Success in Science: How Global Prestige Organizes Careers
Marek Kwiek, Wojciech Roszka

TL;DR
This study reveals that academic success is multidimensional but primarily centered on global publication prestige, with top international journal publications being most influential in scientists' careers.
Contribution
It combines survey and bibliometric data using advanced statistical methods to show that global publication prestige is the core of perceived academic success.
Findings
Global publication prestige is the central dimension of success.
Publishing in top international journals correlates strongly with other success indicators.

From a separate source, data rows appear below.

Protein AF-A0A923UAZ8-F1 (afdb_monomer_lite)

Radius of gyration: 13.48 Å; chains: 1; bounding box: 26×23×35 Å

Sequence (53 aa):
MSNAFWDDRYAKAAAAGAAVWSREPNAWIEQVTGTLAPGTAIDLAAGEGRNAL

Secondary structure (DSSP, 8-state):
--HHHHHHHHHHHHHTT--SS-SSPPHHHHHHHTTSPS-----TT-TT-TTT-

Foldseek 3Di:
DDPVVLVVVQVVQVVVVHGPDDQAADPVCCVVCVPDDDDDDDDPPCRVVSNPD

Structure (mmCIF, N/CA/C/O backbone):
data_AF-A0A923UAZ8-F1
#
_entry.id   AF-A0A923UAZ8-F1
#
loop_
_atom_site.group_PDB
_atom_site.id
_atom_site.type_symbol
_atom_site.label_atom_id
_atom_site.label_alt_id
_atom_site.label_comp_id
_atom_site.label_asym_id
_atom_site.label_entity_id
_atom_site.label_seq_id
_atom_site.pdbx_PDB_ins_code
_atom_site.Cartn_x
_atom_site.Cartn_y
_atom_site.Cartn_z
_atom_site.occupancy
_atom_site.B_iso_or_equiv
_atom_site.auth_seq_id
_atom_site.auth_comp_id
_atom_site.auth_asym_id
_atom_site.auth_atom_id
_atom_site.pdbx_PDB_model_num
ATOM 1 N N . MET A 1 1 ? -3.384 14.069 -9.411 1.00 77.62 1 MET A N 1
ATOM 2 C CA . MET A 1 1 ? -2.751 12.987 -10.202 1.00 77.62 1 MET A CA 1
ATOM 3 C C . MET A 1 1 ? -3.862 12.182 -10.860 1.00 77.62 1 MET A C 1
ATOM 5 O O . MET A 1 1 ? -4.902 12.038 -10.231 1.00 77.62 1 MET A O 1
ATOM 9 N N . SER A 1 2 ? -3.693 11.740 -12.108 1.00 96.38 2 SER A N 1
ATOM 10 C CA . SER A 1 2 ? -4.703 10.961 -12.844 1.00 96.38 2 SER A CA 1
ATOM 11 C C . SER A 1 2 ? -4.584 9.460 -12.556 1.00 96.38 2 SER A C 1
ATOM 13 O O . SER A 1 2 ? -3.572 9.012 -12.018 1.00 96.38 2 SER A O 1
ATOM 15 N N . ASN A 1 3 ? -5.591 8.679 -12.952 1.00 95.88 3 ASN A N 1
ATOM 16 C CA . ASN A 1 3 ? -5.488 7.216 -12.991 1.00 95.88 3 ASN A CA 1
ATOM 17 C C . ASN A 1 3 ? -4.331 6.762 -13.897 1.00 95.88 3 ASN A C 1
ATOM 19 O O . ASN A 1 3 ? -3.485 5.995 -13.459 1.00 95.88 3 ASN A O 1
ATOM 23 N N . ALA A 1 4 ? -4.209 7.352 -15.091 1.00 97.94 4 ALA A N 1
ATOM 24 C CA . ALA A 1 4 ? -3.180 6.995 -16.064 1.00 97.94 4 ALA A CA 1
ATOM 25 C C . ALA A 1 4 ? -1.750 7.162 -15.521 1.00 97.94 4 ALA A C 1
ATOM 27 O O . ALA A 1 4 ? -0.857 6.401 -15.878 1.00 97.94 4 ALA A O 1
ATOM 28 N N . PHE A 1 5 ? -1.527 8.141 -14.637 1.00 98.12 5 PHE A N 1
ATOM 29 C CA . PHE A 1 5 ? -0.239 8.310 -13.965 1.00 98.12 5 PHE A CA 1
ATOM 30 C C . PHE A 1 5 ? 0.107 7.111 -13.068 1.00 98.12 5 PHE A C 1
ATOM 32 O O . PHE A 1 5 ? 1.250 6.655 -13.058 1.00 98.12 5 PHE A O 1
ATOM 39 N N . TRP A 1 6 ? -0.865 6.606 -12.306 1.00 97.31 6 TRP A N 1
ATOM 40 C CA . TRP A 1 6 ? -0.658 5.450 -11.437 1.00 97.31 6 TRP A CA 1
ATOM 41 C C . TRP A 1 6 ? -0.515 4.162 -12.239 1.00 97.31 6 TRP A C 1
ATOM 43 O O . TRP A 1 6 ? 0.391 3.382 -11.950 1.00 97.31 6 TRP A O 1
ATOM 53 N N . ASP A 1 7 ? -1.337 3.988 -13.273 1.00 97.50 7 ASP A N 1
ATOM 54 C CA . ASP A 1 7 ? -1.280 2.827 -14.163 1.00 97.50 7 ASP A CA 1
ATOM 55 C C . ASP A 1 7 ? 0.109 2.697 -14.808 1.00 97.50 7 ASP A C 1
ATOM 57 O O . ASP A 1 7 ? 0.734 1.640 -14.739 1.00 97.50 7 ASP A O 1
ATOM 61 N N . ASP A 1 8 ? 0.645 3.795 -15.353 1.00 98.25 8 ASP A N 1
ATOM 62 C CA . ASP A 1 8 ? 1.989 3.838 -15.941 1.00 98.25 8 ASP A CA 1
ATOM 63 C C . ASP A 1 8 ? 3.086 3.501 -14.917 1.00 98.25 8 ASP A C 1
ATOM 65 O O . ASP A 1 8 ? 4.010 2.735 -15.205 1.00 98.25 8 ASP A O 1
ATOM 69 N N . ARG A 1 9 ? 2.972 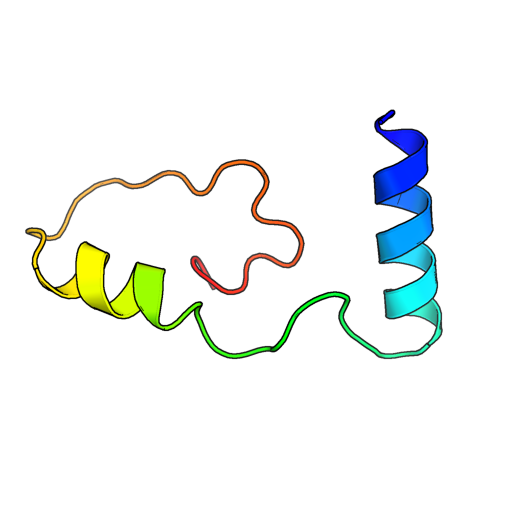4.025 -13.692 1.00 97.56 9 ARG A N 1
ATOM 70 C CA . ARG A 1 9 ? 3.942 3.768 -12.622 1.00 97.56 9 ARG A CA 1
ATOM 71 C C . ARG A 1 9 ? 4.000 2.288 -12.234 1.00 97.56 9 ARG A C 1
ATOM 73 O O . ARG A 1 9 ? 5.100 1.746 -12.129 1.00 97.56 9 ARG A O 1
ATOM 80 N N . TYR A 1 10 ? 2.852 1.642 -12.024 1.00 97.06 10 TYR A N 1
ATOM 81 C CA . TYR A 1 10 ? 2.809 0.214 -11.687 1.00 97.06 10 TYR A CA 1
ATOM 82 C C . TYR A 1 10 ? 3.238 -0.660 -12.870 1.00 97.06 10 TYR A C 1
ATOM 84 O O . TYR A 1 10 ? 4.006 -1.602 -12.676 1.00 97.06 10 TYR A O 1
ATOM 92 N N . ALA A 1 11 ? 2.834 -0.317 -14.099 1.00 97.69 11 ALA A N 1
ATOM 93 C CA . ALA A 1 11 ? 3.248 -1.046 -15.297 1.00 97.69 11 ALA A CA 1
ATOM 94 C C . ALA A 1 11 ? 4.775 -1.048 -15.477 1.00 97.69 11 ALA A C 1
ATOM 96 O O . ALA A 1 11 ? 5.365 -2.083 -15.785 1.00 97.69 11 ALA A O 1
ATOM 97 N N . LYS A 1 12 ? 5.437 0.090 -15.230 1.00 98.31 12 LYS A N 1
ATOM 98 C CA . LYS A 1 12 ? 6.902 0.208 -15.302 1.00 98.31 12 LYS A CA 1
ATOM 99 C C . LYS A 1 12 ? 7.620 -0.626 -14.245 1.00 98.31 12 LYS A C 1
ATOM 101 O O . LYS A 1 12 ? 8.614 -1.271 -14.571 1.00 98.31 12 LYS A O 1
ATOM 106 N N . ALA A 1 13 ? 7.131 -0.628 -13.004 1.00 97.19 13 ALA A N 1
ATOM 107 C CA . ALA A 1 13 ? 7.705 -1.457 -11.944 1.00 97.19 13 ALA A CA 1
ATOM 108 C C . ALA A 1 13 ? 7.580 -2.950 -12.286 1.00 97.19 13 ALA A C 1
ATOM 110 O O . ALA A 1 13 ? 8.580 -3.668 -12.277 1.00 97.19 13 ALA A O 1
ATOM 111 N N . ALA A 1 14 ? 6.387 -3.379 -12.709 1.00 95.56 14 ALA A N 1
ATOM 112 C CA . ALA A 1 14 ? 6.126 -4.758 -13.107 1.00 95.56 14 ALA A CA 1
ATOM 113 C C . ALA A 1 14 ? 6.992 -5.201 -14.299 1.00 95.56 14 ALA A C 1
ATOM 115 O O . ALA A 1 14 ? 7.567 -6.288 -14.272 1.00 95.56 14 ALA A O 1
ATOM 116 N N . ALA A 1 15 ? 7.153 -4.349 -15.319 1.00 98.12 15 ALA A N 1
ATOM 117 C CA . ALA A 1 15 ? 8.019 -4.627 -16.468 1.00 98.12 15 ALA A CA 1
ATOM 118 C C . ALA A 1 15 ? 9.500 -4.794 -16.078 1.00 98.12 15 ALA A C 1
ATOM 120 O O . ALA A 1 15 ? 10.235 -5.519 -16.746 1.00 98.12 15 ALA A O 1
ATOM 121 N N . ALA A 1 16 ? 9.932 -4.155 -14.987 1.00 97.69 16 ALA A N 1
ATOM 122 C CA . ALA A 1 16 ? 11.266 -4.314 -14.414 1.00 97.69 16 ALA A CA 1
ATOM 123 C C . ALA A 1 16 ? 11.379 -5.504 -13.436 1.00 97.69 16 ALA A C 1
ATOM 125 O O . ALA A 1 16 ? 12.432 -5.687 -12.827 1.00 97.69 16 ALA A O 1
ATOM 126 N N . GLY A 1 17 ? 10.315 -6.299 -13.254 1.00 96.06 17 GLY A N 1
ATOM 127 C CA . GLY A 1 17 ? 10.273 -7.385 -12.271 1.00 96.06 17 GLY A CA 1
ATOM 128 C C . GLY A 1 17 ? 10.331 -6.896 -10.820 1.00 96.06 17 GLY A C 1
ATOM 129 O O . GLY A 1 17 ? 10.765 -7.636 -9.939 1.00 96.06 17 GLY A O 1
ATOM 130 N N . ALA A 1 18 ? 9.937 -5.646 -10.577 1.00 95.31 18 ALA A N 1
ATOM 131 C CA . ALA A 1 18 ? 9.986 -4.987 -9.281 1.00 95.31 18 ALA A CA 1
ATOM 132 C C . ALA A 1 18 ? 8.585 -4.578 -8.811 1.00 95.31 18 ALA A C 1
ATOM 134 O O . ALA A 1 18 ? 7.614 -4.620 -9.566 1.00 95.31 18 ALA A O 1
ATOM 135 N N . ALA A 1 19 ? 8.508 -4.147 -7.554 1.00 94.25 19 ALA A N 1
ATOM 136 C CA . ALA A 1 19 ? 7.314 -3.563 -6.966 1.00 94.25 19 ALA A CA 1
ATOM 137 C C . ALA A 1 19 ? 7.523 -2.066 -6.706 1.00 94.25 19 ALA A C 1
ATOM 139 O O . ALA A 1 19 ? 8.645 -1.614 -6.452 1.00 94.25 19 ALA A O 1
ATOM 140 N N . VAL A 1 20 ? 6.445 -1.287 -6.764 1.00 95.88 20 VAL A N 1
ATOM 141 C CA . VAL A 1 20 ? 6.459 0.130 -6.376 1.00 95.88 20 VAL A CA 1
ATOM 142 C C . VAL A 1 20 ? 6.684 0.263 -4.871 1.00 95.88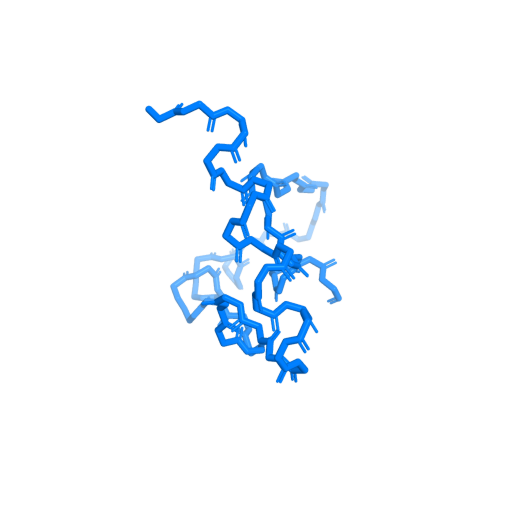 20 VAL A C 1
ATOM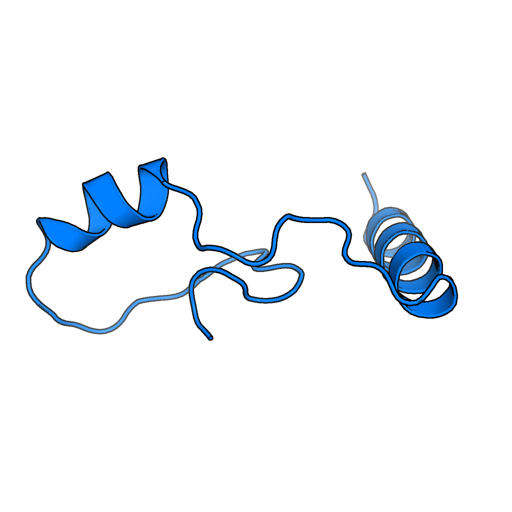 144 O O . VAL A 1 20 ? 7.326 1.220 -4.427 1.00 95.88 20 VAL A O 1
ATOM 147 N N . TRP A 1 21 ? 6.170 -0.690 -4.096 1.00 93.50 21 TRP A N 1
ATOM 148 C CA . TRP A 1 21 ? 6.273 -0.716 -2.644 1.00 93.50 21 TRP A CA 1
ATOM 149 C C . TRP A 1 21 ? 7.062 -1.928 -2.143 1.00 93.50 21 TRP A C 1
ATOM 151 O O . TRP A 1 21 ? 7.217 -2.935 -2.828 1.00 93.50 21 TRP A O 1
ATOM 161 N N . SER A 1 22 ? 7.563 -1.841 -0.907 1.00 90.75 22 SER A N 1
ATOM 162 C CA . SER A 1 22 ? 8.149 -3.002 -0.227 1.00 90.75 22 SER A CA 1
ATOM 163 C C . SER A 1 22 ? 7.107 -4.101 -0.025 1.00 90.75 22 SER A C 1
ATOM 165 O O . SER A 1 22 ? 5.922 -3.803 0.135 1.00 90.75 22 SER A O 1
ATOM 167 N N . ARG A 1 23 ? 7.576 -5.352 0.026 1.00 87.94 23 ARG A N 1
ATOM 168 C CA . ARG A 1 23 ? 6.726 -6.543 0.130 1.00 87.94 23 ARG A CA 1
ATOM 169 C C . ARG A 1 23 ? 6.031 -6.693 1.484 1.00 87.94 23 ARG A C 1
ATOM 171 O O . ARG A 1 23 ? 4.872 -7.083 1.507 1.00 87.94 23 ARG A O 1
ATOM 178 N N . GLU A 1 24 ? 6.728 -6.389 2.575 1.00 91.06 24 GLU A N 1
ATOM 179 C CA . GLU A 1 24 ? 6.157 -6.504 3.920 1.00 91.06 24 GLU A CA 1
ATOM 180 C C . GLU A 1 24 ? 5.041 -5.472 4.152 1.00 91.06 24 GLU A C 1
ATOM 182 O O . GLU A 1 24 ? 5.110 -4.369 3.577 1.00 91.06 24 GLU A O 1
ATOM 187 N N . PRO A 1 25 ? 4.052 -5.787 5.015 1.00 91.19 25 PRO A N 1
ATOM 188 C CA . PRO A 1 25 ? 3.043 -4.831 5.441 1.00 91.19 25 PRO A CA 1
ATOM 189 C C . PRO A 1 25 ? 3.668 -3.525 5.930 1.00 91.19 25 PRO A C 1
ATOM 191 O O . PRO A 1 25 ? 4.790 -3.472 6.440 1.00 91.19 25 PRO A O 1
ATOM 194 N N . ASN A 1 26 ? 2.929 -2.427 5.788 1.00 94.38 26 ASN A N 1
ATOM 195 C CA . ASN A 1 26 ? 3.361 -1.185 6.410 1.00 94.38 26 ASN A CA 1
ATOM 196 C C . ASN A 1 26 ? 3.404 -1.369 7.939 1.00 94.38 26 ASN A C 1
ATOM 198 O O . ASN A 1 26 ? 2.363 -1.619 8.540 1.00 94.38 26 ASN A O 1
ATOM 202 N N . ALA A 1 27 ? 4.566 -1.161 8.562 1.00 94.44 27 ALA A N 1
ATOM 203 C CA . ALA A 1 27 ? 4.739 -1.301 10.011 1.00 94.44 27 ALA A CA 1
ATOM 204 C C . ALA A 1 27 ? 3.743 -0.458 10.833 1.00 94.44 27 ALA A C 1
ATOM 206 O O . ALA A 1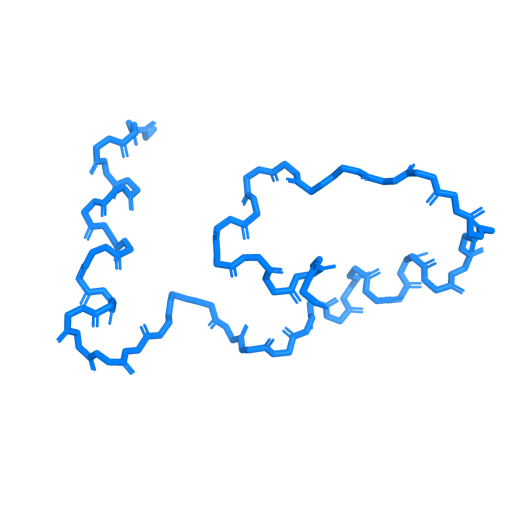 27 ? 3.312 -0.867 11.907 1.00 94.44 27 ALA A O 1
ATOM 207 N N . TRP A 1 28 ? 3.324 0.706 10.325 1.00 95.06 28 TRP A N 1
ATOM 208 C CA . TRP A 1 28 ? 2.296 1.516 10.983 1.00 95.06 28 TRP A CA 1
ATOM 209 C C . TRP A 1 28 ? 0.903 0.882 10.884 1.00 95.06 28 TRP A C 1
ATOM 211 O O . TRP A 1 28 ? 0.148 0.906 11.854 1.00 95.06 28 TRP A O 1
ATOM 221 N N . ILE A 1 29 ? 0.565 0.279 9.738 1.00 94.44 29 ILE A N 1
ATOM 222 C CA . ILE A 1 29 ? -0.700 -0.453 9.579 1.00 94.44 29 ILE A CA 1
ATOM 223 C C . ILE A 1 29 ? -0.709 -1.666 10.504 1.00 94.44 29 ILE A C 1
ATOM 225 O O . ILE A 1 29 ? -1.690 -1.860 11.216 1.00 94.44 29 ILE A O 1
ATOM 229 N N . GLU A 1 30 ? 0.377 -2.435 10.551 1.00 94.00 30 GLU A N 1
ATOM 230 C CA . GLU A 1 30 ? 0.532 -3.564 11.473 1.00 94.00 30 GLU A CA 1
ATOM 231 C C . GLU A 1 30 ? 0.331 -3.123 12.931 1.00 94.00 30 GLU A C 1
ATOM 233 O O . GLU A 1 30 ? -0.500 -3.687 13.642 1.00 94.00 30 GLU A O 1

Publications in top national journals are less central and more peripheral.
Abstract
This article analyzes the structure of perceived academic success. We combine survey data from 10,848 Polish scientists with their Scopus bibliometric data at the individual level. We use polychoric correlations, exploratory factor analysis, network modeling (EBICglasso), and generalized linear mixed models in ordinal and binary forms. Our results show that academic success is multidimensional, with a clear core. This core is global publication prestige. Publishing in top international journals is the node with the highest centrality, and it is connected to other career dimensions, such as citations and international collaboration. Publications in top national journals, in contrast, are peripheral. The threshold structure of the scale indicates a selection effect. The definition of success is globally oriented and strongly tied to the hierarchy of international journals.